I like to say, “you cannot teach experience, you have to live it”. Over the course of almost 30 years in the Dietary Supplement, Functional Food and Food industries, I’ve been fortunate to have experienced all the components of a successful contract manufacturing business firsthand, and to align with mature and respected brands on ideation, formulation, and marketing strategy.
The easier component is the birth of ideas, the more difficult and time-consuming component is bringing those ideas to fruition in the form of a finished concept. There is no shortage of brands with a vision, but not as many with the financial resources and patience to survive the trials and tribulations of this process.
The evolution of a concept to market is as follows:
- Ideas are born across the war rooms of marketing and brand management, the fair-haired men and women that drive commercialization.
- Those managers provide their respective product development groups with a wish list of preferred ingredients, some with clinical evidence, patents and trademarks, marketing copy and label claims, and required price points that enable cost effective retail sell through.
- Product development then begins the unenviable task of delivering their wish list and criteria to a contract manufacturing partner, and the fun begins. Those vendors have the painstaking task of identifying what is achievable based upon their respective knowledge of competitive brands, cost of goods and manufacturing, and regulatory oversight.
- After phase 1 of the cycle is complete, the vendor delivers their findings to the brands product development group, and the product developers have an even more painstaking role in notifying the brand and marketing managers that they cannot have everything they asked for, which is inevitable.
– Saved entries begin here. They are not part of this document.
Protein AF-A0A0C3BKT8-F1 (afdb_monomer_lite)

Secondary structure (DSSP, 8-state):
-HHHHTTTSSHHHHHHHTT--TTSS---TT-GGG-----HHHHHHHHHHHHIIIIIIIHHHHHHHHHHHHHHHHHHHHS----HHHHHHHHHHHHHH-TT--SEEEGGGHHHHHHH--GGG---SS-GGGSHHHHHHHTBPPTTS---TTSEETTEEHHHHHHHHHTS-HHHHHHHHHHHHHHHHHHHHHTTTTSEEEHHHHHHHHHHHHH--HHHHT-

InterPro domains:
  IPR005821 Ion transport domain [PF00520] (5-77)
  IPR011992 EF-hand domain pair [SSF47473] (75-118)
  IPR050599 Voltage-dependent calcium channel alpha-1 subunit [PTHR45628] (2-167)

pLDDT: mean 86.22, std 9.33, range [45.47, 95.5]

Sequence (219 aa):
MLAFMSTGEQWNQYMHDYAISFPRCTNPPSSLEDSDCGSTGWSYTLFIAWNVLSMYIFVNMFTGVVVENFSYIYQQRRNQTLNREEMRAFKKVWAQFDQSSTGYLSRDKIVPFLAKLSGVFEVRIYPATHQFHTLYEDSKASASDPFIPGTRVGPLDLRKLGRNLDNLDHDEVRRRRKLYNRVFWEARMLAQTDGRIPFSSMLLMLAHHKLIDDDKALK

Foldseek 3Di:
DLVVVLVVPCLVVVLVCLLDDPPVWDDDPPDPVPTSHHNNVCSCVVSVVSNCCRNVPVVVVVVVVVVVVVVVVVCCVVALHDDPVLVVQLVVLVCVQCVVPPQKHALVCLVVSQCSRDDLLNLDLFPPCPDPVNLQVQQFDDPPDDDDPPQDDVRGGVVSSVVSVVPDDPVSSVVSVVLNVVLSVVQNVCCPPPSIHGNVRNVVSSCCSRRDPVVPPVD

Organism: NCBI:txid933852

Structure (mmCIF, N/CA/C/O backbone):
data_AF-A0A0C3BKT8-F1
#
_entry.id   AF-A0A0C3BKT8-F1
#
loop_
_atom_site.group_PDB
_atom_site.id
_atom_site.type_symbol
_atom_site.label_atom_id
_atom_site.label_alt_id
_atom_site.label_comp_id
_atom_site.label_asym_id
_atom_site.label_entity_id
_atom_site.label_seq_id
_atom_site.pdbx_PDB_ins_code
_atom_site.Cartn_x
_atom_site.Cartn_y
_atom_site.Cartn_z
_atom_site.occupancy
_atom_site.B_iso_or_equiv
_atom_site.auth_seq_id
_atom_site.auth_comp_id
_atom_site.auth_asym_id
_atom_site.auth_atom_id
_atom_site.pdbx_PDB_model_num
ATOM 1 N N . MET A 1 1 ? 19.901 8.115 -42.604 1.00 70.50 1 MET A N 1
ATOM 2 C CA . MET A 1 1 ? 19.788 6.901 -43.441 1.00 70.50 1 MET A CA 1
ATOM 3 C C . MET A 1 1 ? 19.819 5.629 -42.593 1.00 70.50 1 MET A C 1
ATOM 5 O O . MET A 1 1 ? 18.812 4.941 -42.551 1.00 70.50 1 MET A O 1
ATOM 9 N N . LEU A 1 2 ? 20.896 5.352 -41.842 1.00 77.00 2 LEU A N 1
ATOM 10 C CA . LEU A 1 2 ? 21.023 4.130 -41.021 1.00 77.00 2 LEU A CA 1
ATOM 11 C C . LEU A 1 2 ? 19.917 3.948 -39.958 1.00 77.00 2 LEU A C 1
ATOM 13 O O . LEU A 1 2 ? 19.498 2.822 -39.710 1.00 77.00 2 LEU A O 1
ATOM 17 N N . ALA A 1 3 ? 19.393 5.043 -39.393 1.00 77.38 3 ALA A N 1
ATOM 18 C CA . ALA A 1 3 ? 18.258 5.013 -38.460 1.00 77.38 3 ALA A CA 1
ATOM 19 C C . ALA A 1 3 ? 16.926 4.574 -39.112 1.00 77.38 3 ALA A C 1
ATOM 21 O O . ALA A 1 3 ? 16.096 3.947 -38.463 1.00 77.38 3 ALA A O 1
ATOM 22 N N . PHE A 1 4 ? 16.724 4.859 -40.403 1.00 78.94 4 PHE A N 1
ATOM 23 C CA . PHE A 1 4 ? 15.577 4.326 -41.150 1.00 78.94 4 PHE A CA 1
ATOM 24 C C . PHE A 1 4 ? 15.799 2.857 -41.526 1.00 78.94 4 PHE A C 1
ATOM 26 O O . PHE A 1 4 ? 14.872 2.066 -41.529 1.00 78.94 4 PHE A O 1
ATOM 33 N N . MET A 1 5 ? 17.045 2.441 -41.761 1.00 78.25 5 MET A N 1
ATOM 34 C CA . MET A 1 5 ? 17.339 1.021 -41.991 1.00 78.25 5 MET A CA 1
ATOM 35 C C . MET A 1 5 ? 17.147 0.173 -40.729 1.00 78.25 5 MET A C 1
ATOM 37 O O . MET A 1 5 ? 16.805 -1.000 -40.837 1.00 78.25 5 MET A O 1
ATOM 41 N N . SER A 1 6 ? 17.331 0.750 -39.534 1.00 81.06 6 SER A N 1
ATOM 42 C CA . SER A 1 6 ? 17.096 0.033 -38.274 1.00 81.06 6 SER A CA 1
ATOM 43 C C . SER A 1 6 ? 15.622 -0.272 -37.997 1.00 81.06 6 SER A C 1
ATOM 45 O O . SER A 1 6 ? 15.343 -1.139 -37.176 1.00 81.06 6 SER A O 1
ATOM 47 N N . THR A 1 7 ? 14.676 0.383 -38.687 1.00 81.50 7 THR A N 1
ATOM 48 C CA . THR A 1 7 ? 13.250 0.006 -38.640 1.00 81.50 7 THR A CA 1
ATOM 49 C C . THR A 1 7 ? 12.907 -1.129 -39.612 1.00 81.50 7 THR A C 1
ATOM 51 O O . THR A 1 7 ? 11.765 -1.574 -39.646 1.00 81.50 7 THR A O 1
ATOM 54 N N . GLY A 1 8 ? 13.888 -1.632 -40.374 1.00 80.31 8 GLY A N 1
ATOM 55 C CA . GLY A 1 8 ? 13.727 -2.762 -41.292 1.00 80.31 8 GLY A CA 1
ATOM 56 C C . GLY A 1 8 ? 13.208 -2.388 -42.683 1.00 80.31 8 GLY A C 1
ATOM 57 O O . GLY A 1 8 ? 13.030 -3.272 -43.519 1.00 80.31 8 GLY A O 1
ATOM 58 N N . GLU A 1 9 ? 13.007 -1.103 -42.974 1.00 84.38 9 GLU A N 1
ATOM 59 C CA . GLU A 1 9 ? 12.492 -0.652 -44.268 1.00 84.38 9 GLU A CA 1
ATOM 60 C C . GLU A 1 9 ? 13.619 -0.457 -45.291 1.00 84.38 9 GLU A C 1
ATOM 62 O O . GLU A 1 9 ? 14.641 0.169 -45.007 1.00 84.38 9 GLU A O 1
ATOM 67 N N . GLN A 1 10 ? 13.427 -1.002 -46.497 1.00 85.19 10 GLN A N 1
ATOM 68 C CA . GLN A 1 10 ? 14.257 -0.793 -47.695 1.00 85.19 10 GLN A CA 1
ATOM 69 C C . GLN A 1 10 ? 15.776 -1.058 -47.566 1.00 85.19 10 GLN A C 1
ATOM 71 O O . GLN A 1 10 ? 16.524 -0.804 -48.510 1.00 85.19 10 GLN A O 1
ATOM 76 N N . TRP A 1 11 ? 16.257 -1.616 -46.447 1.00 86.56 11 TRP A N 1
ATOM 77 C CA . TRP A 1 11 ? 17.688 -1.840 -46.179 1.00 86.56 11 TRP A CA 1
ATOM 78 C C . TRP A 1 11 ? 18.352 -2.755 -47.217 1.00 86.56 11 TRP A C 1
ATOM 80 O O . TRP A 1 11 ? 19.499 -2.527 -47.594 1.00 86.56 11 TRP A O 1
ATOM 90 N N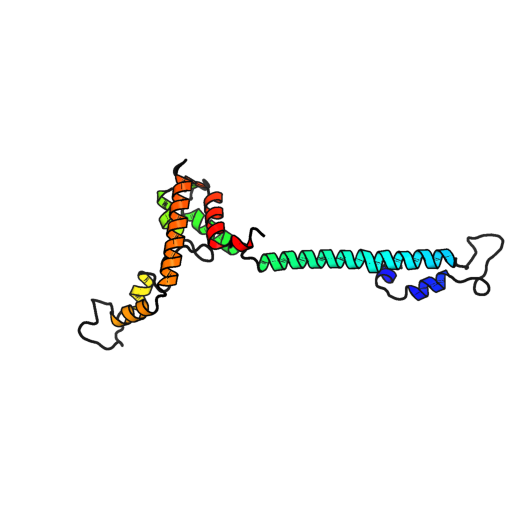 . ASN A 1 12 ? 17.615 -3.752 -47.721 1.00 87.69 12 ASN A N 1
ATOM 91 C CA . ASN A 1 12 ? 18.097 -4.678 -48.745 1.00 87.69 12 ASN A CA 1
ATOM 92 C C . ASN A 1 12 ? 18.331 -3.977 -50.092 1.00 87.69 12 ASN A C 1
ATOM 94 O O . ASN A 1 12 ? 19.292 -4.282 -50.790 1.00 87.69 12 ASN A O 1
ATOM 98 N N . GLN A 1 13 ? 17.475 -3.016 -50.452 1.00 89.12 13 GLN A N 1
ATOM 99 C CA . GLN A 1 13 ? 17.658 -2.246 -51.682 1.00 89.12 13 GLN A CA 1
ATOM 100 C C . GLN A 1 13 ? 18.905 -1.369 -51.576 1.00 89.12 13 GLN A C 1
ATOM 102 O O . GLN A 1 13 ? 19.764 -1.444 -52.445 1.00 89.12 13 GLN A O 1
ATOM 107 N N . TYR A 1 14 ? 1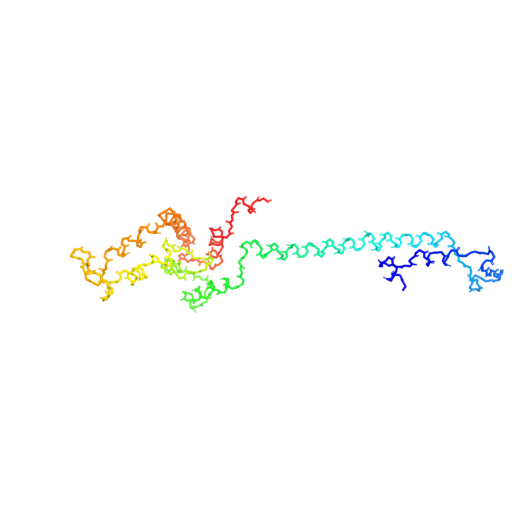9.059 -0.641 -50.465 1.00 88.19 14 TYR A N 1
ATOM 108 C CA . TYR A 1 14 ? 20.256 0.165 -50.234 1.00 88.19 14 TYR A CA 1
ATOM 109 C C . TYR A 1 14 ? 21.525 -0.689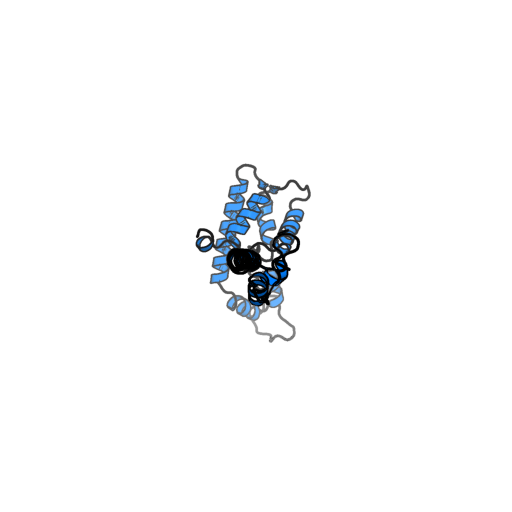 -50.256 1.00 88.19 14 TYR A C 1
ATOM 111 O O . TYR A 1 14 ? 22.495 -0.332 -50.910 1.00 88.19 14 TYR A O 1
ATOM 119 N N . MET A 1 15 ? 21.514 -1.865 -49.630 1.00 90.19 15 MET A N 1
ATOM 120 C CA . MET A 1 15 ? 22.643 -2.793 -49.697 1.00 90.19 15 MET A CA 1
ATOM 121 C C . MET A 1 15 ? 23.027 -3.149 -51.146 1.00 90.19 15 MET A C 1
ATOM 123 O O . MET A 1 15 ? 24.213 -3.165 -51.484 1.00 90.19 15 MET A O 1
ATOM 127 N N . HIS A 1 16 ? 22.049 -3.410 -52.016 1.00 89.44 16 HIS A N 1
ATOM 128 C CA . HIS A 1 16 ? 22.313 -3.700 -53.427 1.00 89.44 16 HIS A CA 1
ATOM 129 C C . HIS A 1 16 ? 22.753 -2.465 -54.225 1.00 89.44 16 HIS A C 1
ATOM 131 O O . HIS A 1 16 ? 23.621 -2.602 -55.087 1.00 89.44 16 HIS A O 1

Then the process progresses to phase 2, and after multiple iterations we have a formula that appears to be ready for the market with all the finer points having been effectively vetted. Marketing then has to decide based upon their criteria if the formula is market worthy. If the brand decides to move forward, a memorandum of understanding (MOU) is executed, PO placed, with forecasting provided to the vendor. I can say without any doubt that I’ve never met a marketing group that is happy about projecting and forecasting into the foreseeable future until the concept has been validated by retailers and consumers alike.
Next up is the vendors regulatory group providing their assessment and blessing over requested marketing copy and label claims with this process based upon their knowledge and research in evaluating similar formulas, FDA warning letters, and the temperature of the FDA, etc. Risk for a brand and contract manufacturer alike is a valid concern, as raising the attention of the FDA and/or FTC can result in a warning letter that becomes public knowledge, not to mention the financial implications that comes with this. Once the vendor and the brand have a mutual understanding, supply and quality agreements are executed, outlining terms and thus protecting both.
The next step requires the vendor to send samples to the brand for organoleptic (ie flavor, texture) evaluation and testing to confirm that the formula is palatable and safe for the consumer. Lastly, the vendor fulfills the PO and formula is shipped to a fulfillment center for distribution to retailers and consumers.
In closing, this process is not for the faint of heart and can take as much as six months from concept to market. Then the brand and vendor hope and pray for success which can prove to be extremely profitable for both.